French AI company Mistral introduced Pixtral-12B, its first multimodal model capable of processing both images and text, at a conference in San Francisco. This open-source model builds on Mistral's text model NeMo-12B, launched earlier this year.
With 12 billion parameters and a size of about 24 GB, Pixtral-12B can answer questions about multiple images provided as URLs or Base64-encoded. Its vision encoder supports image resolutions up to 1,024 x 1,024 pixels.
Benchmark performance
Mistral claims Pixtral-12B outperforms other open-source vision models like Phi 3, Qwen2 VL, and LLaVA in some multimodal capabilities. However, larger closed multimodal models such as Claude 3.5 Sonnet or GPT-4 still show superior image comprehension.

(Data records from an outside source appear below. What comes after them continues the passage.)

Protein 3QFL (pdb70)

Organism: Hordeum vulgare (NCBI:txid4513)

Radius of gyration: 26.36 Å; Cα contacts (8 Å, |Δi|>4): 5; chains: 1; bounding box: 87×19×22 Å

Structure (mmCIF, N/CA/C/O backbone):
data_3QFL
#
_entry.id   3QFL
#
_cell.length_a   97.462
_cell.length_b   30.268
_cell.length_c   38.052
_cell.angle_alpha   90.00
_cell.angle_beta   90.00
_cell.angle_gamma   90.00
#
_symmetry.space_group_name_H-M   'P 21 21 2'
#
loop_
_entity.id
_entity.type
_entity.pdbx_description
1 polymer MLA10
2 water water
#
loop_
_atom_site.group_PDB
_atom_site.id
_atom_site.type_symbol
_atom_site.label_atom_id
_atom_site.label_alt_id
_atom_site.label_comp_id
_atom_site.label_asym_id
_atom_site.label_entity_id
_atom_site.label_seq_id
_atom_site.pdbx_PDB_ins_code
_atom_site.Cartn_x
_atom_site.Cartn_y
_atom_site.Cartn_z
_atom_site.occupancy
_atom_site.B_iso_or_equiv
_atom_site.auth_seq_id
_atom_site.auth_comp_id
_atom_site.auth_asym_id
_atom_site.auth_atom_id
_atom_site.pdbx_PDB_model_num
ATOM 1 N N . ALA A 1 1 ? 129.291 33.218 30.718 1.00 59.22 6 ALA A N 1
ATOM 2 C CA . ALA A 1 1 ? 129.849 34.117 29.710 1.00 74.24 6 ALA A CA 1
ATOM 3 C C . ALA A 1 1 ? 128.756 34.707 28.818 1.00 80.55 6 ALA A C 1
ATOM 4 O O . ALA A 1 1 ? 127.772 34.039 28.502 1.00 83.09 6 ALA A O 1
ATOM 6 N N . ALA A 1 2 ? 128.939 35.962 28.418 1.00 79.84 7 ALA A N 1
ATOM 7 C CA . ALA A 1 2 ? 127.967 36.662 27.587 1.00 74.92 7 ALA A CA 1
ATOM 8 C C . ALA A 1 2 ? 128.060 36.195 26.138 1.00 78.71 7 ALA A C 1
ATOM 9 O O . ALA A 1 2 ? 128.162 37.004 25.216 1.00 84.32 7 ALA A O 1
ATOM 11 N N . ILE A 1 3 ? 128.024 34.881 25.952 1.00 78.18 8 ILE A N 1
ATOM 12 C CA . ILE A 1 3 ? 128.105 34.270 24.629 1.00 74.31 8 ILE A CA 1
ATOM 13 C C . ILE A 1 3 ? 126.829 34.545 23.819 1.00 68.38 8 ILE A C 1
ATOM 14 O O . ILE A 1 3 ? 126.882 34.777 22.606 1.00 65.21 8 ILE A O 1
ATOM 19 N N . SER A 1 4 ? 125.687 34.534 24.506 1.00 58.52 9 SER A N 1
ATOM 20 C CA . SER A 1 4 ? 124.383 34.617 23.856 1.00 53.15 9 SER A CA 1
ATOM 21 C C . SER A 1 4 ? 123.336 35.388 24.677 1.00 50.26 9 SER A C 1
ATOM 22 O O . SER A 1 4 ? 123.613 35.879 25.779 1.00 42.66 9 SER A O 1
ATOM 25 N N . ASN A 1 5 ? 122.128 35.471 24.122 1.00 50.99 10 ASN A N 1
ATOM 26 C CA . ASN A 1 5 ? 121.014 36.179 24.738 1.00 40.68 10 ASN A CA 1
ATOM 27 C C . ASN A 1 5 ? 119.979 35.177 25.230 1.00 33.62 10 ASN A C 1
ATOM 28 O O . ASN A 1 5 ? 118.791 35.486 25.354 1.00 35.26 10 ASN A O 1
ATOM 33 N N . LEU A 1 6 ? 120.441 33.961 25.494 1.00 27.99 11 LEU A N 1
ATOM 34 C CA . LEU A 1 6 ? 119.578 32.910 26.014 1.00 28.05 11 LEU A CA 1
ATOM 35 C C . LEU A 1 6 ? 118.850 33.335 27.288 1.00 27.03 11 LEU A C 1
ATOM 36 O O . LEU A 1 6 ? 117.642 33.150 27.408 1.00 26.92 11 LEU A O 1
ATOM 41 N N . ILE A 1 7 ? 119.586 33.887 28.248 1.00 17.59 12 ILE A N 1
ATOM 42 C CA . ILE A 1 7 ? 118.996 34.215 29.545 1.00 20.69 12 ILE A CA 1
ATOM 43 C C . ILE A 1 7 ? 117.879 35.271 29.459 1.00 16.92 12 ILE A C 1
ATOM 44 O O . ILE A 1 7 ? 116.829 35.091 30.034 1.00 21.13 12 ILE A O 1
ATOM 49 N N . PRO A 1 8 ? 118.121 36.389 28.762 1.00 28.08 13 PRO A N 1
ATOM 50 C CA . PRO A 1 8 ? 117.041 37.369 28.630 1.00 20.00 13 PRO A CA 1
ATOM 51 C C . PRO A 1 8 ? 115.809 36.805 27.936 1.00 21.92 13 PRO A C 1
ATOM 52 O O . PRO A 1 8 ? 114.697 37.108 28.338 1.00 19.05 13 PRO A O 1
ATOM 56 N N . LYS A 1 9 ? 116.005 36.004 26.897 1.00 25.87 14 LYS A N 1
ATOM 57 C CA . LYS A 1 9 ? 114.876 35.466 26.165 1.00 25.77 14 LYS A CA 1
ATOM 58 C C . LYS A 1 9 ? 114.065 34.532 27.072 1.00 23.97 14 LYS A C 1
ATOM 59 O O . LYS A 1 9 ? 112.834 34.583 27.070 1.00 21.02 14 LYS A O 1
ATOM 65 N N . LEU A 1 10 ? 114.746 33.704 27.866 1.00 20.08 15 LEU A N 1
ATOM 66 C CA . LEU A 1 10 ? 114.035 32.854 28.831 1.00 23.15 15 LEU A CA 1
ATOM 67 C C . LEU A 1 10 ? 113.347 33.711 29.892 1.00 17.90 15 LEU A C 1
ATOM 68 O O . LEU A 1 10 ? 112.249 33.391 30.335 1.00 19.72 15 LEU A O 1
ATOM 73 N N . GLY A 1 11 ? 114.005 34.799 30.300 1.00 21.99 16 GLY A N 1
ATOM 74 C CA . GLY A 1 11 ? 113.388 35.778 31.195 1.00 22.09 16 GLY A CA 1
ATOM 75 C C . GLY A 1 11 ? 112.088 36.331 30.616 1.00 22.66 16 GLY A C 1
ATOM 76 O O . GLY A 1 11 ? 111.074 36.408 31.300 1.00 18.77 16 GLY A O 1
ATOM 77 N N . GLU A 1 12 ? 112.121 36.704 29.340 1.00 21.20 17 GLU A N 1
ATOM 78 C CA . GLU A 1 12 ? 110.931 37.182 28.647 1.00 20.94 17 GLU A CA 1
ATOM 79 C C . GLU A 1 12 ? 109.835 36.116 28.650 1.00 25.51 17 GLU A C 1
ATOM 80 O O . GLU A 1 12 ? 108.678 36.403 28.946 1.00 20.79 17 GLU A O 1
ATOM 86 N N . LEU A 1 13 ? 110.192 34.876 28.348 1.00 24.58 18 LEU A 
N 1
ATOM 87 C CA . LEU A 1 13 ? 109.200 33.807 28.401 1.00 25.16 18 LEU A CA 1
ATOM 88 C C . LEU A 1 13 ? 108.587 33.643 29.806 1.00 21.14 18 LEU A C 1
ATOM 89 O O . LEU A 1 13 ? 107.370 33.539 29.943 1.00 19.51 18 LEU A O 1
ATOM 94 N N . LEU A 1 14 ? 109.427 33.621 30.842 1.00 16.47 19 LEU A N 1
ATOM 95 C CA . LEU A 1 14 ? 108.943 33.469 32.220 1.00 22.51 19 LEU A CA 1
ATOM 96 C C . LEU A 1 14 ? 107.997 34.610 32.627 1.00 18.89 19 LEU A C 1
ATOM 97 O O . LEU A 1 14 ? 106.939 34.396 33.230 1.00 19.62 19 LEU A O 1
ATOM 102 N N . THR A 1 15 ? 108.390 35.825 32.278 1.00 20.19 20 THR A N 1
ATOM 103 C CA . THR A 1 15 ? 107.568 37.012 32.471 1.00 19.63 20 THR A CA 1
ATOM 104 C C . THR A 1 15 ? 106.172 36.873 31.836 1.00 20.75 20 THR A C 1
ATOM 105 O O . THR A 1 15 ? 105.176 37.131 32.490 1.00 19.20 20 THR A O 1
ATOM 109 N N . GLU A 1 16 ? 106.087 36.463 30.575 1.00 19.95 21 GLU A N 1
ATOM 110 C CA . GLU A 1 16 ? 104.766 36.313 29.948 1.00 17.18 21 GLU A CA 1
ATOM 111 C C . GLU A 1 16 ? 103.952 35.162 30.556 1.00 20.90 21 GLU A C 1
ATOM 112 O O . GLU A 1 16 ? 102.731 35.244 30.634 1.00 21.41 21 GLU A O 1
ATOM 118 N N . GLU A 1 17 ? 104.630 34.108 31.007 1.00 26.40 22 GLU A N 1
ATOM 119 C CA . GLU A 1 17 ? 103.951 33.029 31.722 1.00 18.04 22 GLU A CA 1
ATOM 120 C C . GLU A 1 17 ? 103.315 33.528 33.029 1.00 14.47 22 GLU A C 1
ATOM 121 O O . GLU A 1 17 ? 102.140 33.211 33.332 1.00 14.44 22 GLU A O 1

In certain tests, Pixtral-12B shows significant improvements over similar models. For important text comprehension benchmarks like MMLU and HumanEval, it trails slightly behind Anthropic's smallest model, Claude 3 Haiku. Smaller but vision-only models like Qwen2-VL 7B and Phi 3.5 Vision also surpass Pixtral-12B in some vision benchmarks.

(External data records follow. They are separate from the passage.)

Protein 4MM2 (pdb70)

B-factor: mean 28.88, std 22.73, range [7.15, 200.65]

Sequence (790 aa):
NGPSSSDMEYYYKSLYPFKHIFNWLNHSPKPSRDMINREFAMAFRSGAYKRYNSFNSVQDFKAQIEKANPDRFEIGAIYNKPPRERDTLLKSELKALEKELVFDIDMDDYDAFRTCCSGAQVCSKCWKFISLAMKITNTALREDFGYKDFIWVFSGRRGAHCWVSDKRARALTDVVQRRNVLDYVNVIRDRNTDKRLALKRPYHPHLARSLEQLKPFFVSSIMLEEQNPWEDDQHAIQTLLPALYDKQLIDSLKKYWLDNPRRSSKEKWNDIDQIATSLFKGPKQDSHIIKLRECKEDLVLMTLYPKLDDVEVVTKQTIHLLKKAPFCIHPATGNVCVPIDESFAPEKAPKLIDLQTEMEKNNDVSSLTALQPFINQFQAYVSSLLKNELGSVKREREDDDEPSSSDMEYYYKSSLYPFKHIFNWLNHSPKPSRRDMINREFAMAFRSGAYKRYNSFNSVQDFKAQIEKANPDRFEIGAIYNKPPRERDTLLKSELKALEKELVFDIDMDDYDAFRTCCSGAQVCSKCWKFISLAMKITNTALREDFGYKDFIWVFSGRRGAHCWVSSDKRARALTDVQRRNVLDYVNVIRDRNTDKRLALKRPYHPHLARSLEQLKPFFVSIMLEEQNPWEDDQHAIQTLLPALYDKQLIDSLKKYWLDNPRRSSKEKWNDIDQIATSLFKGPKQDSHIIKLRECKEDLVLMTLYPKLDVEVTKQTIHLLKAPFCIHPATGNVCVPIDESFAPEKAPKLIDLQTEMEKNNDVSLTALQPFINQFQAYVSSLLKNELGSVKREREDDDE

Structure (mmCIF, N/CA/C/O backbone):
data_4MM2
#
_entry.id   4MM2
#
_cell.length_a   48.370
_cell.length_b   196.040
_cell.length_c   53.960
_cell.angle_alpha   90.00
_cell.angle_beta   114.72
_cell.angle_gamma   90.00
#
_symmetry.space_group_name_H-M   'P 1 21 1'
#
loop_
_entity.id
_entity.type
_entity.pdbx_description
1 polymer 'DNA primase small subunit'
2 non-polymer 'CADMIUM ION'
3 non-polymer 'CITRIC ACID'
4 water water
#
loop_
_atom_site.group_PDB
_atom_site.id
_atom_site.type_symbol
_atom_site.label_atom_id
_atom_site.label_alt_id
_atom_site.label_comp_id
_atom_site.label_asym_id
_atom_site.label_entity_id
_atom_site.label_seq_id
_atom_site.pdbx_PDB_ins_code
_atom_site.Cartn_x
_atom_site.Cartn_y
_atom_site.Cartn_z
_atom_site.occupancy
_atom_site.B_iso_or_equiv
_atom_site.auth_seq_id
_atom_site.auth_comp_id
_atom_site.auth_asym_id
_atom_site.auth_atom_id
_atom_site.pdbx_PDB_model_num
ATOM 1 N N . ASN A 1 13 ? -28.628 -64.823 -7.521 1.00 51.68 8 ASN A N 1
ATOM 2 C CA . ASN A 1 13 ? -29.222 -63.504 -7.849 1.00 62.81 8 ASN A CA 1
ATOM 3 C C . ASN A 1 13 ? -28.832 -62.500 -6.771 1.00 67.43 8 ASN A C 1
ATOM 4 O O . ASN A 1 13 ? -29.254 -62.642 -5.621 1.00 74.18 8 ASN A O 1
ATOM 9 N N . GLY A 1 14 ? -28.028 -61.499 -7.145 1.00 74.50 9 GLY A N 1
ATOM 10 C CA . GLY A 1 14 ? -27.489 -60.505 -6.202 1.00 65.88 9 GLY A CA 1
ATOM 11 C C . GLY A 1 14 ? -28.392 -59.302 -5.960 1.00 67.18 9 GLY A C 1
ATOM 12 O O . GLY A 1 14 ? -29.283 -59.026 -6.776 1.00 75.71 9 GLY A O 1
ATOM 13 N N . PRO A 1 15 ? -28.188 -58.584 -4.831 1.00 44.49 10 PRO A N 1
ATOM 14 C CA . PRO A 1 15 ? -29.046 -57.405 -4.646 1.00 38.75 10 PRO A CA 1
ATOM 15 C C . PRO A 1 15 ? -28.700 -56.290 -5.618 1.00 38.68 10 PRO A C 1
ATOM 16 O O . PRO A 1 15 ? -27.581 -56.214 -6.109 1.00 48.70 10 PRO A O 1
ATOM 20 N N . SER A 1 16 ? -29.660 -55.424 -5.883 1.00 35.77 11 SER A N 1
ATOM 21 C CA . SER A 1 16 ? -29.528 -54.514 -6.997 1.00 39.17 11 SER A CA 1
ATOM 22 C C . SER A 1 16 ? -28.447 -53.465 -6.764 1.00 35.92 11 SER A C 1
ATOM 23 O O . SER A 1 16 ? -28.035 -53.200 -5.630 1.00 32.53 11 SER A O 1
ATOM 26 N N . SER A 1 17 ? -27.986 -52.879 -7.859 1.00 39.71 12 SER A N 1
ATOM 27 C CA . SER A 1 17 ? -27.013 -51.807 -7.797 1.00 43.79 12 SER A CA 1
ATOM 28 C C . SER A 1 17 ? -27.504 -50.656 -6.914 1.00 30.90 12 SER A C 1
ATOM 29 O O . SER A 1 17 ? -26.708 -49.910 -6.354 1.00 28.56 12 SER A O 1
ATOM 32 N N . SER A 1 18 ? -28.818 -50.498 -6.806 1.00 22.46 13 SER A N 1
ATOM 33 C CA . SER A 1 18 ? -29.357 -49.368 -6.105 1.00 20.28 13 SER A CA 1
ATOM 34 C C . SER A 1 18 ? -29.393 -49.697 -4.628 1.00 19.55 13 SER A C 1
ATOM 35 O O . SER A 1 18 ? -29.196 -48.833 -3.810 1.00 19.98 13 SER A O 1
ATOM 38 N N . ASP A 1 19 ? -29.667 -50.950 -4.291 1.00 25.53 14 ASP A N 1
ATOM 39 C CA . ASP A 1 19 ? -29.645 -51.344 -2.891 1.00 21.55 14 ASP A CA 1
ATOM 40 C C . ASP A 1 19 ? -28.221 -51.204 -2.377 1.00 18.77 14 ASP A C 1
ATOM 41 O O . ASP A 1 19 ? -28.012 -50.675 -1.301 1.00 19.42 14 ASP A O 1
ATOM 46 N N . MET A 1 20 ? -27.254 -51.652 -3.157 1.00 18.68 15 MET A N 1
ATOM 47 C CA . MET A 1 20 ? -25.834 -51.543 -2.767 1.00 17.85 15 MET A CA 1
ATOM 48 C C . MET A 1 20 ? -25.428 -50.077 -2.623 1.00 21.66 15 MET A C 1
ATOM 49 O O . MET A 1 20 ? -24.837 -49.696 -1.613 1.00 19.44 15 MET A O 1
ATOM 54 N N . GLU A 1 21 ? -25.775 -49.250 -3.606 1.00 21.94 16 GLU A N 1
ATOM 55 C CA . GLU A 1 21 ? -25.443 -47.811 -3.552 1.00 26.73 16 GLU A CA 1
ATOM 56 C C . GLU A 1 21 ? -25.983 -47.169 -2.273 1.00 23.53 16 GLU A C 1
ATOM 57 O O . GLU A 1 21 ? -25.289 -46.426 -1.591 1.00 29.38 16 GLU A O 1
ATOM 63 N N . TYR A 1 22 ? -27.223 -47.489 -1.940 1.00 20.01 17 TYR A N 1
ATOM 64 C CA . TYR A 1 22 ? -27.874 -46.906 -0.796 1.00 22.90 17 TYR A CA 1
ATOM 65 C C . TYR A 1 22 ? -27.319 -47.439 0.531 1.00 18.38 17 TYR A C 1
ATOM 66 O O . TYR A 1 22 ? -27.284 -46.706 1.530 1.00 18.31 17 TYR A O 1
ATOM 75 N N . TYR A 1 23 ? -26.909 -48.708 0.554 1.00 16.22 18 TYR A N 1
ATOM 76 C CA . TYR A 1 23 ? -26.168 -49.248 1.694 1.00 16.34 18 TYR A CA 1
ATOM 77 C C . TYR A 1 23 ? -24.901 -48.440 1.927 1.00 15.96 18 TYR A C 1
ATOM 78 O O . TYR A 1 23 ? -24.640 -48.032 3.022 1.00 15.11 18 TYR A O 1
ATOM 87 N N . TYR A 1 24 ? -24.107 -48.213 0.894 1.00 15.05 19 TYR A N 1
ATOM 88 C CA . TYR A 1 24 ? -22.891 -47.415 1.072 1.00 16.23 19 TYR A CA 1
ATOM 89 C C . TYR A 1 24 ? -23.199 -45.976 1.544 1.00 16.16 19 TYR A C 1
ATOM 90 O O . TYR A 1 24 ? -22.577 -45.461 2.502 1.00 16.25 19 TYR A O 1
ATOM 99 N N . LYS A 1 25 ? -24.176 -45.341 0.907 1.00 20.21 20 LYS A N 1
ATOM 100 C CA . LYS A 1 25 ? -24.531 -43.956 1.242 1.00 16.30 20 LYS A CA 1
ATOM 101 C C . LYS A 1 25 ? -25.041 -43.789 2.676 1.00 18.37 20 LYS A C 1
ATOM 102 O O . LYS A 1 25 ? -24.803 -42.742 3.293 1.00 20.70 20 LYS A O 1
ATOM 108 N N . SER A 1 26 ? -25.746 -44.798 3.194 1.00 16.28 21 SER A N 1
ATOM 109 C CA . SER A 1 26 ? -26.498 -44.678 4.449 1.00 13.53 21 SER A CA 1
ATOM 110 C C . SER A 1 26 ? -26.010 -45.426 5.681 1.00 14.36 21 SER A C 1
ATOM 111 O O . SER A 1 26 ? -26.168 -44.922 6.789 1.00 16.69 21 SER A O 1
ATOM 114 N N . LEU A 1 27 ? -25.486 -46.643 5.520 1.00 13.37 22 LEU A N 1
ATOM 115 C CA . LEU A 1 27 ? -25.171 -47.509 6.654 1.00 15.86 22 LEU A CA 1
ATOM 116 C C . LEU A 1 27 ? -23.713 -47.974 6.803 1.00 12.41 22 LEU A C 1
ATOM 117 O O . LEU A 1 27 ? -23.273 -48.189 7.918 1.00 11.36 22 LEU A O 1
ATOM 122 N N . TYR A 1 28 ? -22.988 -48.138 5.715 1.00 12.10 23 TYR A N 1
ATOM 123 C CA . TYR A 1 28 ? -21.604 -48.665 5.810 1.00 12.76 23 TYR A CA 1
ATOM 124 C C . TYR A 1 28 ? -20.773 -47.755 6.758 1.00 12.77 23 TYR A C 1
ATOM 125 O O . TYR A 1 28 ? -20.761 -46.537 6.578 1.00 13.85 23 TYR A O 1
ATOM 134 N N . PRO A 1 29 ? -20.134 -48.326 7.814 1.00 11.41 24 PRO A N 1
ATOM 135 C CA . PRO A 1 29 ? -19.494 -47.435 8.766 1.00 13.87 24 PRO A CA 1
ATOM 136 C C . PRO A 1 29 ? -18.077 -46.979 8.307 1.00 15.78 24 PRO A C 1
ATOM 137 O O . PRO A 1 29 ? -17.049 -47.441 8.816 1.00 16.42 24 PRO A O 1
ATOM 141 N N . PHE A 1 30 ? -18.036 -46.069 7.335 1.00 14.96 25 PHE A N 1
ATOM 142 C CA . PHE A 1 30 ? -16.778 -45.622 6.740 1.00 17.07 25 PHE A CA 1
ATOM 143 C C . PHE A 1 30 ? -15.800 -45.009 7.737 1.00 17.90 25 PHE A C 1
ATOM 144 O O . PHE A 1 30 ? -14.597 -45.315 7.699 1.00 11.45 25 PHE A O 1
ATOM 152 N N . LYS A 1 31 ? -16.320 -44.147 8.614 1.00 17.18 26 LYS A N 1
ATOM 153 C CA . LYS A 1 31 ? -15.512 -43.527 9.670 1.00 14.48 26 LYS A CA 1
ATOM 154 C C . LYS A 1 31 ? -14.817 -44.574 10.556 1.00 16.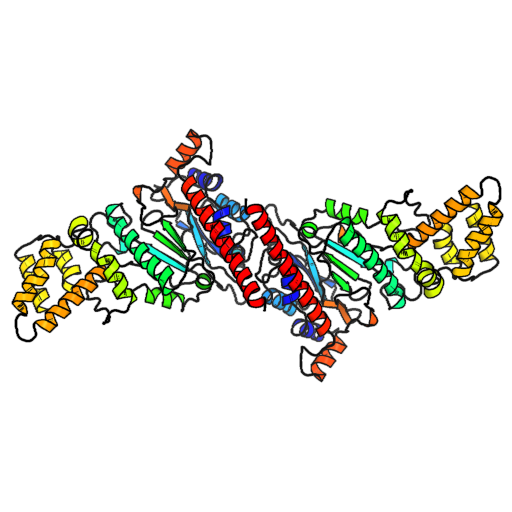44 26 LYS A C 1
ATOM 155 O O . LYS A 1 31 ? -13.616 -44.520 10.765 1.00 12.77 26 LYS A O 1
ATOM 161 N N . HIS A 1 32 ? -15.575 -45.523 11.091 1.00 15.26 27 HIS A N 1
ATOM 162 C CA . HIS A 1 32 ? -15.011 -46.469 12.040 1.00 14.99 27 HIS A CA 1
ATOM 163 C C . HIS A 1 32 ? -14.029 -47.421 11.386 1.00 12.96 27 HIS A C 1
ATOM 164 O O . HIS A 1 32 ? -13.012 -47.733 11.993 1.00 10.40 27 HIS A O 1
ATOM 171 N N . ILE A 1 33 ? -14.292 -47.825 10.132 1.00 12.81 28 ILE A N 1
ATOM 172 C CA . ILE A 1 33 ? -13.382 -48.688 9.384 1.00 15.01 28 ILE A CA 1
ATOM 173 C C . ILE A 1 33 ? -12.103 -47.917 9.041 1.00 11.01 28 ILE A C 1
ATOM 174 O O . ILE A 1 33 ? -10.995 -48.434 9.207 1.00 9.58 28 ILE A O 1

Mistral reports that Pixtral-12B can perform optical character recognition (OCR), analyze diagrams and schemas, and process screenshots. The model also shows promise with satellite imagery. While not yet tested on video frames, its 128,000-token context window suggests potential in this area.
Availability and licensing
Mistral has released Pixtral-12B under an Apache 2.0 license for free use. The model is currently available on GitHub and Hugging Face. Sophia Yang, Head of Developer Relations at Mistral, announced that Pixtral-12B will soon be available for testing on Mistral's platforms Le Chat and La Plateforme.
The release follows Mistral's recent $600 million funding round, valuing the company at $6 billion. Microsoft holds a minority stake in Mistral, while Amazon and AWS have also formed partnerships with the company.
As with previous releases, Mistral quickly made Pixtral-12B publicly available. However, the company has not provided information about the training data or independent performance evaluations beyond their own benchmarks.